Frontier Announces Elite Dangerous: Horizons

Elite Dangerous Horizons

When Frontier kickstarted Elite: Dangerous, they promised continued development that would greatly expand the universe with planetary exploration, walking in ships and stations, and other such niceties. Now that the multiplayer combat variant (as opposed to the existing open world) of Elite, titled CQC, is just around the corner, they’ve decided to unveil another component to the growing space sim: Horizons.

In the Horizons expansion, players will be able to land on planets, drive a Surface Recon Vehicle (SRV), and explore new lands. Frontier is promising activities such as mining ore deposits, discovering hidden signal sources, and attacking fortresses protecting valuable goods. It all sounds very similar to the Mako sections of Mass Effect, which were – depending on who you ask – either incredibly awful or a mixture of terrible and okay. I lean more toward the latter myself; the physics of the Mako were always comedic and I like to coast across alien surfaces. 

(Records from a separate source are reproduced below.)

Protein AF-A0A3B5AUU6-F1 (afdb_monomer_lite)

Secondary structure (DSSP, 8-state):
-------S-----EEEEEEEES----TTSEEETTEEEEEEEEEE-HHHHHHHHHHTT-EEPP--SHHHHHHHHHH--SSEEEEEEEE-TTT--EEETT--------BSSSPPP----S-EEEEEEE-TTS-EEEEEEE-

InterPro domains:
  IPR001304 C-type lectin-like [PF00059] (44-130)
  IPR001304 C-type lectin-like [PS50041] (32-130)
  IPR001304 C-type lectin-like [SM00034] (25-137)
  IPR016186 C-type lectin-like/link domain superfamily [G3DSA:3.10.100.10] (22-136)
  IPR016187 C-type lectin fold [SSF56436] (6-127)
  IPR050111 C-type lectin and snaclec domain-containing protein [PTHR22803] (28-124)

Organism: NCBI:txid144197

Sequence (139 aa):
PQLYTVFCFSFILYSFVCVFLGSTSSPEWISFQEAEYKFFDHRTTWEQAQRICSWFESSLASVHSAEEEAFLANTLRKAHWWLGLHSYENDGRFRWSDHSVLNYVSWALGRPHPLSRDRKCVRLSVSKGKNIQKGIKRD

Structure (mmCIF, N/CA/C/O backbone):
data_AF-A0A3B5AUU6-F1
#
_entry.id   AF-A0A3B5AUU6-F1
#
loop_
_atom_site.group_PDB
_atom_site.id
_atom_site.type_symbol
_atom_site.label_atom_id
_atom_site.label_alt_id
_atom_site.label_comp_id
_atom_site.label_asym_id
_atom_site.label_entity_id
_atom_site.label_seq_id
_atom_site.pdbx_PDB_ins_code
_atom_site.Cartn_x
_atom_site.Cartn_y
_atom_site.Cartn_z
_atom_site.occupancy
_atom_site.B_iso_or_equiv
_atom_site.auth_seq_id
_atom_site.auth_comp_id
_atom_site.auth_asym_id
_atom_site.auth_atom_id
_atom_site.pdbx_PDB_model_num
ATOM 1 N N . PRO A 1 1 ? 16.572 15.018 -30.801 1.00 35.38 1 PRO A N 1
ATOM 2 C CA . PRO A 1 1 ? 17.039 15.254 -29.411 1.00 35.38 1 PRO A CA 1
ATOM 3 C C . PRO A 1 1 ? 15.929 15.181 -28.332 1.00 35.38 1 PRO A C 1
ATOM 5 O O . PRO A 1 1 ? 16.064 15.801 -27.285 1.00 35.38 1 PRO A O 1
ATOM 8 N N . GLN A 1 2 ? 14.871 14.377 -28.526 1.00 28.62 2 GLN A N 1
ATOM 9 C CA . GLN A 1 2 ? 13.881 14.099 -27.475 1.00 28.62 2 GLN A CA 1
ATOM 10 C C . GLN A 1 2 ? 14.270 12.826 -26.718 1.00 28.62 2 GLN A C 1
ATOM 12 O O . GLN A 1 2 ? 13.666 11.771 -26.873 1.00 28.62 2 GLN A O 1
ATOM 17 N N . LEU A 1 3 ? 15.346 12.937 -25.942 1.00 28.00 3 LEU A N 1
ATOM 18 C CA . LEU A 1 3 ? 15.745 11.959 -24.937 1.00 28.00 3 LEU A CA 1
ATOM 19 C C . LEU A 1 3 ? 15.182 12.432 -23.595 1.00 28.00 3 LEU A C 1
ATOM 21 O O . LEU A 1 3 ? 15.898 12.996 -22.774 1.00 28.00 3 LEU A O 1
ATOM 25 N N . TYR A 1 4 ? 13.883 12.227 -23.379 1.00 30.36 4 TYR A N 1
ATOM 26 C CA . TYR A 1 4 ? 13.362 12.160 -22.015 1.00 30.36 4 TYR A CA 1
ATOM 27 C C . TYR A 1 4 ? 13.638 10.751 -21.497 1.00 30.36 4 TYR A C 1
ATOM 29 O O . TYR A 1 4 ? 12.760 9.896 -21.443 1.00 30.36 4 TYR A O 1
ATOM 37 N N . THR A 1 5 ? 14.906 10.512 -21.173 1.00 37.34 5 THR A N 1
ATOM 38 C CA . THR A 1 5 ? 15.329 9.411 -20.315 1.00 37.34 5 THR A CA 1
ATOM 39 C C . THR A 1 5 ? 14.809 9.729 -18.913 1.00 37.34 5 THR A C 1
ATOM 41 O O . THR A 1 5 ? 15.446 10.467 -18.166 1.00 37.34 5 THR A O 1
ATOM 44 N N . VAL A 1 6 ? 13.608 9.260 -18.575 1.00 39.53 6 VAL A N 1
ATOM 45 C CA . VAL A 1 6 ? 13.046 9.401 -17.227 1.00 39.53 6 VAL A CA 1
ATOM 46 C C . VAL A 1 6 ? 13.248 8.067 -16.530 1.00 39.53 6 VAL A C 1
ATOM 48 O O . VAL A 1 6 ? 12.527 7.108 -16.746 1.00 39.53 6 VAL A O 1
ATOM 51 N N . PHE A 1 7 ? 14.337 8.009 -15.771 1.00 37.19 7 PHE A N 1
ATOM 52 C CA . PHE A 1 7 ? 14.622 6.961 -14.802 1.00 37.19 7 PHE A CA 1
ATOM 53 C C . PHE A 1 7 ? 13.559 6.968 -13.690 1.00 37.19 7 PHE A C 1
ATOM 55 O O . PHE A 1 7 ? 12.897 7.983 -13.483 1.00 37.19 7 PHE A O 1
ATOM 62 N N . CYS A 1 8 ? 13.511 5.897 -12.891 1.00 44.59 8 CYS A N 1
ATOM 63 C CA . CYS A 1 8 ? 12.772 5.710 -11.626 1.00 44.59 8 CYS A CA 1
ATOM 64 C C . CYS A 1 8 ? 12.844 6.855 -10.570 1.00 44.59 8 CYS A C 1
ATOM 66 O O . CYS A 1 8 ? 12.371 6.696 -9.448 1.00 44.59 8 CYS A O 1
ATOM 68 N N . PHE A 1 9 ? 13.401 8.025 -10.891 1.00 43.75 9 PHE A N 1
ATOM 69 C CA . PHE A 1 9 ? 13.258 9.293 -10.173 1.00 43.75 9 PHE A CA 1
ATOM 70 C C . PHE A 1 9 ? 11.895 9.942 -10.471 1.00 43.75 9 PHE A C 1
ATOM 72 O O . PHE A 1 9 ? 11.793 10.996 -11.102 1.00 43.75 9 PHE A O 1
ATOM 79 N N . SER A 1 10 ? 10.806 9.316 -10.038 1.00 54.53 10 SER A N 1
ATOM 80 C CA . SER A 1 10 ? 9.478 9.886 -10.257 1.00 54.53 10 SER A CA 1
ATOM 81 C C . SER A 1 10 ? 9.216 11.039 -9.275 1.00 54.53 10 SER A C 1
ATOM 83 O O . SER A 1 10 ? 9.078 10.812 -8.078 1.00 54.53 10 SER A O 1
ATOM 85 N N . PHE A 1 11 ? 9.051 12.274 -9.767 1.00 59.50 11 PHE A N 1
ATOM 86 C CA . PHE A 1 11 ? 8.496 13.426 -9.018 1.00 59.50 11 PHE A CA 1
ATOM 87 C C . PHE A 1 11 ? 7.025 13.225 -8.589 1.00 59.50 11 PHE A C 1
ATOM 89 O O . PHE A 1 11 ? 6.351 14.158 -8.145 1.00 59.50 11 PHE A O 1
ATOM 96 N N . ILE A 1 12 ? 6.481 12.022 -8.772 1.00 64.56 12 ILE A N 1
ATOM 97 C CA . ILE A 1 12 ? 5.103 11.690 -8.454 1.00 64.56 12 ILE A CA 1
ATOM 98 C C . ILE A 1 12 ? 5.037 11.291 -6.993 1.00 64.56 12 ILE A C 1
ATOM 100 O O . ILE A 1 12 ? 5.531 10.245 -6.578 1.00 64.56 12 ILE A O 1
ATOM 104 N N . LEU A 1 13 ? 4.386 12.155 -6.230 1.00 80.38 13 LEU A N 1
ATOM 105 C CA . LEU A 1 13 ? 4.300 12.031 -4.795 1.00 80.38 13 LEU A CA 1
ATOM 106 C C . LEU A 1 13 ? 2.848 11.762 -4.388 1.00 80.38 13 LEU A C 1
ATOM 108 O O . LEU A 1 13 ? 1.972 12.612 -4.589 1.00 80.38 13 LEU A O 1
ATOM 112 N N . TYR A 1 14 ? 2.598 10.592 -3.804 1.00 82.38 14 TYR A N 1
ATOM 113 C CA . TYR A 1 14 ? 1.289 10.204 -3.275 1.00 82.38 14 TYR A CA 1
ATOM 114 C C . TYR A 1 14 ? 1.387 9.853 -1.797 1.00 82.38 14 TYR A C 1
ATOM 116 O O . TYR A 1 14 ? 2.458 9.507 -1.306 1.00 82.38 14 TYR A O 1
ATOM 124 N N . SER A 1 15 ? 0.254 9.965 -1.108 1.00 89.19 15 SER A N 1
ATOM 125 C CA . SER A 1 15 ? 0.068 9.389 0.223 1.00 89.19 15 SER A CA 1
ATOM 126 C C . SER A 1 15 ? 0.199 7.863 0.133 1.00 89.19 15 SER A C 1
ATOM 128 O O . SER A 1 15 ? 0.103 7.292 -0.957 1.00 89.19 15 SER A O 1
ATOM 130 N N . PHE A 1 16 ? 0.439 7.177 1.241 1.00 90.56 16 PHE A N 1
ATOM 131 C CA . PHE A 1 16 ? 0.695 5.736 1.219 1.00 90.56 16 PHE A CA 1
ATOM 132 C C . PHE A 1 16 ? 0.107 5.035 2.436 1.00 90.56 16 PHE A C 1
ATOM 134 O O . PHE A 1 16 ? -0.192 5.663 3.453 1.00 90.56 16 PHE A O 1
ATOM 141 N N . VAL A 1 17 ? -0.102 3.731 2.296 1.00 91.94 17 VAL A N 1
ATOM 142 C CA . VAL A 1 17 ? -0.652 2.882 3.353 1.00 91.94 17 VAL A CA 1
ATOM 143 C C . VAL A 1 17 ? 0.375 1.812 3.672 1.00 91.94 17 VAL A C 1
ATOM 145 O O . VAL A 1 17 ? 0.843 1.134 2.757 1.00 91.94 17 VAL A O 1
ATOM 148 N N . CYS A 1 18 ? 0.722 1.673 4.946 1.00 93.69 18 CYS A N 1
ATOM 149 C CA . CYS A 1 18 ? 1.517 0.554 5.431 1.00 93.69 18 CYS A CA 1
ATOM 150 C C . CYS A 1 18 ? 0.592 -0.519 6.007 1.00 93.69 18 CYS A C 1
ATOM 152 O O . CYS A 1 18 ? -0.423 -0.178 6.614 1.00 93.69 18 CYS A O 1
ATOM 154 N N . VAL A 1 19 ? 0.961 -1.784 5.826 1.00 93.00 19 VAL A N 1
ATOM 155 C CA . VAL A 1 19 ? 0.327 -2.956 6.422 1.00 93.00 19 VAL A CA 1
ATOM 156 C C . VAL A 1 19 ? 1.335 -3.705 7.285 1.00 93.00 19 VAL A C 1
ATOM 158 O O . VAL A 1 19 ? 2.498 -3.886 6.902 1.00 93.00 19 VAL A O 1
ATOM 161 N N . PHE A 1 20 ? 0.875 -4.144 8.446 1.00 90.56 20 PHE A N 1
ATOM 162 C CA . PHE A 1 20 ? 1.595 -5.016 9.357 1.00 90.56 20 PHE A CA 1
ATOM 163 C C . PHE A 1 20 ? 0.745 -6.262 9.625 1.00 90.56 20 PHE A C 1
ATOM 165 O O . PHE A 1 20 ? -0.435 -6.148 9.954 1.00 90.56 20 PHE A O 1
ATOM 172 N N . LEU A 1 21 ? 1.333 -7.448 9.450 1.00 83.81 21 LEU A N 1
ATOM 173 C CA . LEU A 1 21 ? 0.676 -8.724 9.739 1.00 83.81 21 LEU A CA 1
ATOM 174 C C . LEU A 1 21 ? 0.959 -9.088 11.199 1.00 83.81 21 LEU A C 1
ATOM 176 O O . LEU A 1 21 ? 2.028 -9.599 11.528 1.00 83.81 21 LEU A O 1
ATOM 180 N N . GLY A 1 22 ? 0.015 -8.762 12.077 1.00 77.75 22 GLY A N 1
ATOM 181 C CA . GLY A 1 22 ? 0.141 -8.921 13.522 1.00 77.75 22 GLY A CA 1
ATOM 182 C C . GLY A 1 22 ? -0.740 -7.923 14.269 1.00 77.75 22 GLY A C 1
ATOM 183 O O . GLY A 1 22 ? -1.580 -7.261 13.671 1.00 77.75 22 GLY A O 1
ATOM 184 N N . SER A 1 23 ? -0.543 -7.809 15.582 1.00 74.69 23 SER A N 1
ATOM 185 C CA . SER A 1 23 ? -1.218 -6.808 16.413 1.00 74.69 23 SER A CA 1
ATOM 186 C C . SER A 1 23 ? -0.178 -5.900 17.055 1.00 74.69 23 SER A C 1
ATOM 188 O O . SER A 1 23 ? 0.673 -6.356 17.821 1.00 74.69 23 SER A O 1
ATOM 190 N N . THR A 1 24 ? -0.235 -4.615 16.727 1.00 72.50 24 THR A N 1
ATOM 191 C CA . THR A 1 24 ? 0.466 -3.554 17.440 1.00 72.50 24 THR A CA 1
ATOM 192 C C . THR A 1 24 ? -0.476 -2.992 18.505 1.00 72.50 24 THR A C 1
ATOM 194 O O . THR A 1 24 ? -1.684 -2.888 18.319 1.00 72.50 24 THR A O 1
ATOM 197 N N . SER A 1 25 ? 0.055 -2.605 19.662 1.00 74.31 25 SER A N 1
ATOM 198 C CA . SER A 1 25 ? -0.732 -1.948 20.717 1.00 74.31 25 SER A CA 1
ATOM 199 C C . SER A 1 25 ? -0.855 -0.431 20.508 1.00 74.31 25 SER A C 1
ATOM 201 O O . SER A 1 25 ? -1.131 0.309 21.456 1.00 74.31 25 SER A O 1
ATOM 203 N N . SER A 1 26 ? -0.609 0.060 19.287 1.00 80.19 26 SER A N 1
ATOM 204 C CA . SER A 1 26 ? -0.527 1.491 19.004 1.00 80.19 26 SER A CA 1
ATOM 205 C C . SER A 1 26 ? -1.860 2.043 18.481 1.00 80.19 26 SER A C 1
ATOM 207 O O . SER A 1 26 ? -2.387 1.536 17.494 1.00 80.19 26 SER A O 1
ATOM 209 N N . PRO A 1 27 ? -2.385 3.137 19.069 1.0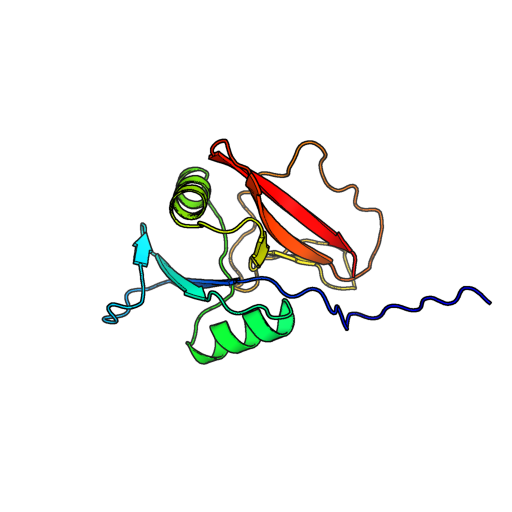0 81.62 27 PRO A N 1
ATOM 210 C CA . PRO A 1 27 ? -3.665 3.727 18.667 1.00 81.62 27 PRO A CA 1
ATOM 211 C C . PRO A 1 27 ? -3.631 4.393 17.281 1.00 81.62 27 PRO A C 1
ATOM 213 O O . PRO A 1 27 ? -4.662 4.845 16.789 1.00 81.62 27 PRO A O 1
ATOM 216 N N . GLU A 1 28 ? -2.454 4.508 16.661 1.00 87.00 28 GLU A N 1
ATOM 217 C CA . GLU A 1 28 ? -2.299 5.080 15.320 1.00 87.00 28 GLU A CA 1
ATOM 218 C C . GLU A 1 28 ? -2.591 4.081 14.190 1.00 87.00 28 GLU A C 1
ATOM 220 O O . GLU A 1 28 ? -2.703 4.491 13.031 1.00 87.00 28 GLU A O 1
ATOM 225 N N . TRP A 1 29 ? -2.667 2.787 14.506 1.00 90.38 29 TRP A N 1
ATOM 226 C CA . TRP A 1 29 ? -2.954 1.731 13.544 1.00 90.38 29 TRP A CA 1
ATOM 227 C C . TRP A 1 29 ? -4.436 1.373 13.580 1.00 90.38 29 TRP A C 1
ATOM 229 O O . TRP A 1 29 ? -5.071 1.350 14.632 1.00 90.38 29 TRP A O 1
ATOM 239 N N . ILE A 1 30 ? -4.997 1.107 12.406 1.00 91.50 30 ILE A N 1
ATOM 240 C CA . ILE A 1 30 ? -6.382 0.675 12.257 1.00 91.50 30 ILE A CA 1
ATOM 241 C C . ILE A 1 30 ? -6.359 -0.811 11.930 1.00 91.50 30 ILE A C 1
ATOM 243 O O . ILE A 1 30 ? -5.894 -1.201 10.858 1.00 91.50 30 ILE A O 1
ATOM 247 N N . SER A 1 31 ? -6.863 -1.632 12.844 1.00 90.38 31 SER A N 1
ATOM 248 C CA . SER A 1 31 ? -6.953 -3.075 12.645 1.00 90.38 31 SER A CA 1
ATOM 249 C C . SER A 1 31 ? -8.118 -3.418 11.714 1.00 90.38 31 SER A C 1
ATOM 251 O O . SER A 1 31 ? -9.238 -2.919 11.870 1.00 90.38 31 SER A O 1
ATOM 253 N N . PHE A 1 32 ? -7.860 -4.289 10.746 1.00 89.94 32 PHE A N 1
ATOM 254 C CA . PHE A 1 32 ? -8.872 -4.873 9.878 1.00 89.94 32 PHE A CA 1
ATOM 255 C C . PHE A 1 32 ? -8.499 -6.331 9.608 1.00 89.94 32 PHE A C 1
ATOM 257 O O . PHE A 1 32 ? -7.445 -6.619 9.049 1.00 89.94 32 PHE A O 1
ATOM 264 N N . GLN A 1 33 ? -9.378 -7.252 10.010 1.00 88.31 33 GLN A N 1
ATOM 265 C CA . GLN A 1 33 ? -9.110 -8.695 9.983 1.00 88.31 33 GLN A CA 1
ATOM 266 C C . GLN A 1 33 ? -7.829 -9.048 10.768 1.00 88.31 33 GLN A C 1
ATOM 268 O O . GLN A 1 33 ? -7.732 -8.705 11.943 1.00 88.31 33 GLN A O 1
ATOM 273 N N . GLU A 1 34 ? -6.875 -9.742 10.144 1.00 87.44 34 GLU A N 1
ATOM 274 C CA . GLU A 1 34 ? -5.618 -10.207 10.754 1.00 87.44 34 GLU A CA 1
ATOM 275 C C . GLU A 1 34 ? -4.445 -9.236 10.522 1.00 87.44 34 GLU A C 1
ATOM 277 O O . GLU A 1 34 ? -3.285 -9.581 10.753 1.00 87.44 34 GLU A O 1
ATOM 282 N N . ALA A 1 35 ? -4.737 -8.026 10.040 1.00 90.31 35 ALA A N 1
ATOM 283 C CA . ALA A 1 35 ? -3.741 -7.035 9.674 1.00 90.31 35 ALA A CA 1
ATOM 284 C C . ALA A 1 35 ? -4.043 -5.665 10.287 1.00 90.31 35 ALA A C 1
ATOM 286 O O . ALA A 1 35 ? -5.183 -5.317 10.609 1.00 90.31 35 ALA A O 1
ATOM 287 N N . GLU A 1 36 ? -2.997 -4.858 10.401 1.00 92.00 36 GLU A N 1
ATOM 288 C CA . GLU A 1 36 ? -3.086 -3.481 10.854 1.00 92.00 36 GLU A CA 1
ATOM 289 C C . GLU A 1 36 ? -2.578 -2.515 9.800 1.00 92.00 36 GLU A C 1
ATOM 291 O O . GLU A 1 36 ? -1.542 -2.735 9.171 1.00 92.00 36 GLU A O 1
ATOM 296 N N . TYR A 1 37 ? -3.308 -1.413 9.632 1.00 92.31 37 TYR A N 1
ATOM 297 C CA . TYR A 1 37 ? -3.063 -0.436 8.582 1.00 92.31 37 TYR A CA 1
ATOM 298 C C . TYR A 1 37 ? -2.759 0.930 9.178 1.00 92.31 37 TYR A C 1
ATOM 300 O O . TYR A 1 37 ? -3.519 1.449 9.999 1.00 92.31 37 TYR A O 1
ATOM 308 N N . LYS A 1 38 ? -1.681 1.556 8.703 1.00 92.00 38 LYS A N 1
ATOM 309 C CA . LYS A 1 38 ? -1.351 2.947 9.029 1.00 92.00 38 LYS A CA 1
ATOM 310 C C . LYS A 1 38 ? -1.347 3.795 7.767 1.00 92.00 38 LYS A C 1
ATOM 312 O O . LYS A 1 38 ? -0.690 3.477 6.775 1.00 92.00 38 LYS A O 1
ATOM 317 N N . PHE A 1 39 ? -2.099 4.888 7.815 1.00 90.88 39 PHE A N 1
ATOM 318 C CA . PHE A 1 39 ? -2.316 5.782 6.684 1.00 90.88 39 PHE A CA 1
ATOM 319 C C . PHE A 1 39 ? -1.425 7.008 6.820 1.00 90.88 39 PHE A C 1
ATOM 321 O O . PHE A 1 39 ? -1.623 7.841 7.704 1.00 90.88 39 PHE A O 1
ATOM 328 N N . PHE A 1 40 ? -0.459 7.144 5.919 1.00 90.25 40 PHE A N 1
ATOM 329 C CA . PHE A 1 40 ? 0.443 8.283 5.900 1.00 90.25 40 PHE A CA 1
ATOM 330 C C . PHE A 1 40 ? 0.005 9.268 4.833 1.00 90.25 40 PHE A C 1
ATOM 332 O O . PHE A 1 40 ? 0.149 9.031 3.631 1.00 90.25 40 PHE A O 1
ATOM 339 N N . ASP A 1 41 ? -0.481 10.422 5.277 1.00 88.12 41 ASP A N 1
ATOM 340 C CA . ASP A 1 41 ? -0.875 11.507 4.388 1.00 88.12 41 ASP A CA 1
ATOM 341 C C . ASP A 1 41 ? 0.314 12.380 3.934 1.00 88.12 41 ASP A C 1
ATOM 343 O O . ASP A 1 41 ? 0.236 13.607 3.848 1.00 88.12 41 ASP A O 1
ATOM 347 N N . HIS A 1 42 ? 1.440 11.726 3.650 1.00 85.12 42 HIS A N 1
ATOM 348 C CA . HIS A 1 42 ? 2.675 12.348 3.194 1.00 85.12 42 HIS A CA 1
ATOM 349 C C . HIS A 1 42 ? 2.936 11.962 1.750 1.00 85.12 42 HIS A C 1
ATOM 351 O O . HIS A 1 42 ? 2.993 10.787 1.404 1.00 85.12 42 HIS A O 1
ATOM 357 N N . ARG A 1 43 ? 3.112 12.975 0.905 1.00 86.88 43 ARG A N 1
ATOM 358 C CA . ARG A 1 43 ? 3.387 12.793 -0.514 1.00 86.88 43 ARG A CA 1
ATOM 359 C C . ARG A 1 43 ? 4.831 12.323 -0.698 1.00 86.88 43 ARG A C 1
ATOM 361 O O . ARG A 1 43 ? 5.750 13.130 -0.592 1.00 86.88 43 ARG A O 1
ATOM 368 N N . THR A 1 44 ? 5.010 11.045 -1.012 1.00 87.50 44 THR A N 1
ATOM 369 C CA . THR A 1 44 ? 6.322 10.406 -1.195 1.00 87.50 44 THR A CA 1
ATOM 370 C C . THR A 1 44 ? 6.379 9.627 -2.506 1.00 87.50 44 THR A C 1
ATOM 372 O O . THR A 1 44 ? 5.347 9.334 -3.122 1.00 87.50 44 THR A O 1
ATOM 375 N N . THR A 1 45 ? 7.587 9.297 -2.962 1.00 87.50 45 THR A N 1
ATOM 376 C CA . THR A 1 45 ? 7.759 8.288 -4.017 1.00 87.50 45 THR A CA 1
ATOM 377 C C . THR A 1 45 ? 7.435 6.900 -3.464 1.00 87.50 45 THR A C 1
ATOM 379 O O . THR A 1 45 ? 7.484 6.684 -2.253 1.00 87.50 45 THR A O 1
ATOM 382 N N . TRP A 1 46 ? 7.140 5.933 -4.337 1.00 87.00 46 TRP A N 1
ATOM 383 C CA . TRP A 1 46 ? 6.875 4.556 -3.905 1.00 87.00 46 TRP A CA 1
ATOM 384 C C . TRP A 1 46 ? 8.034 3.975 -3.078 1.00 87.00 46 TRP A C 1
ATOM 386 O O . TRP A 1 46 ? 7.823 3.361 -2.038 1.00 87.00 46 TRP A O 1
ATOM 396 N N . GLU A 1 47 ? 9.277 4.237 -3.489 1.00 86.56 47 GLU A N 1
ATOM 397 C CA . GLU A 1 47 ? 10.466 3.761 -2.774 1.00 86.56 47 GLU A CA 1
ATOM 398 C C . GLU A 1 47 ? 10.619 4.399 -1.394 1.00 86.56 47 GLU A C 1
ATOM 400 O O . GLU A 1 47 ? 10.970 3.722 -0.430 1.00 86.56 47 GLU A O 1
ATOM 405 N N . GLN A 1 48 ? 10.351 5.702 -1.286 1.00 90.44 48 GLN A N 1
ATOM 406 C CA . GLN A 1 48 ? 10.348 6.400 -0.002 1.00 90.44 48 GLN A CA 1
ATOM 407 C C . GLN A 1 48 ? 9.246 5.854 0.906 1.00 90.44 48 GLN A C 1
ATOM 409 O O . GLN A 1 48 ? 9.502 5.595 2.077 1.00 90.44 48 GLN A O 1
ATOM 414 N N . ALA A 1 49 ? 8.049 5.635 0.362 1.00 90.31 49 ALA A N 1
ATOM 415 C CA . ALA A 1 49 ? 6.926 5.052 1.081 1.00 90.31 49 ALA A CA 1
ATOM 416 C C . ALA A 1 49 ? 7.270 3.655 1.626 1.00 90.31 49 ALA A C 1
ATOM 418 O O . ALA A 1 49 ? 7.075 3.398 2.811 1.00 90.31 49 ALA A O 1
ATOM 419 N N . GLN A 1 50 ? 7.879 2.795 0.800 1.00 90.38 50 GLN A N 1
ATOM 420 C CA . GLN A 1 50 ? 8.342 1.474 1.228 1.00 90.38 50 GLN A CA 1
ATOM 421 C C . GLN A 1 50 ? 9.387 1.574 2.341 1.00 90.38 50 GLN A C 1
ATOM 423 O O . GLN A 1 50 ? 9.267 0.874 3.341 1.00 90.38 50 GLN A O 1
ATOM 428 N N . ARG A 1 51 ? 10.378 2.468 2.214 1.00 91.44 51 ARG A N 1
ATOM 429 C CA . ARG A 1 51 ? 11.389 2.682 3.266 1.00 91.44 51 ARG A CA 1
ATOM 430 C C . ARG A 1 51 ? 10.763 3.131 4.584 1.00 91.44 51 ARG A C 1
ATOM 432 O O . ARG A 1 51 ? 11.194 2.670 5.635 1.00 91.44 51 ARG A O 1
ATOM 439 N N . ILE A 1 52 ? 9.755 4.005 4.531 1.00 92.19 52 ILE A N 1
ATOM 440 C CA . ILE A 1 52 ? 9.037 4.451 5.729 1.00 92.19 52 ILE A CA 1
ATOM 441 C C . ILE A 1 52 ? 8.280 3.280 6.356 1.00 92.19 52 ILE A C 1
ATOM 443 O O . ILE A 1 52 ? 8.415 3.072 7.555 1.00 92.19 52 ILE A O 1
ATOM 447 N N . CYS A 1 53 ? 7.547 2.478 5.576 1.00 92.50 53 CYS A N 1
ATOM 448 C CA . CYS A 1 53 ? 6.875 1.296 6.122 1.00 92.50 53 CYS A CA 1
ATOM 449 C C . CYS A 1 53 ? 7.879 0.318 6.754 1.00 92.50 53 CYS A C 1
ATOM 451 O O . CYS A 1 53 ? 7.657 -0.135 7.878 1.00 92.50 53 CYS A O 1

This announcement is a welcome one for explorers, as there’s a severe sense of boredom when it comes to charting new systems. Most of the galaxy is comprised of balls of inert ice and rock, which give very little payout when scanned. This means you can go hours without finding anything of significant worth and limits your payout to (on your average expedition) a few million credits, tops. With the addition of planetary exploration, scanning, and combat, there’s going to be a lot more for explorers to do than mindlessly jump from star to star until they hit the jackpot.

This announcement didn’t come without its own bit of drama, however. Horizons is currently priced at £40, which is £20 less than Elite: Dangerous at launch. Furthermore, it also comes with the core game. This pissed off a significant number of people, ranging from veterans who expected the expansions to be piecemeal to newcomers that feel cheated for buying the core game at retail price. Some are also complaining that Frontier is charging for a half-finished game, saying that there is not enough content in the game as is to justify purchase. The associated reddit thread is unsurprisingly large and filled with salt.

It’s a similar problem faced by other developers in recent memory, most notably Bungie with The Taken King (the recently announced Destiny expansion). It’s a difficult problem to solve – how do you please both existing consumers and potential consumers with the same release? – but it’s one that should definitely be considered from both sides. After all, game developers need money to live, but consumers should be rewarded for their loyalty in the early era of a game’s lifespan.

Elite Dangerous: Horizons launches Holiday 2015. For those players that already own Elite: Dangerous, you get a £10 discount on the expansion and a free Cobra Mk. IV, a variant of the popular multirole Cobra Mk. III. Frontier recently reopened their lifetime expansion subscription as well, at a whopping £130 for all future expansion content.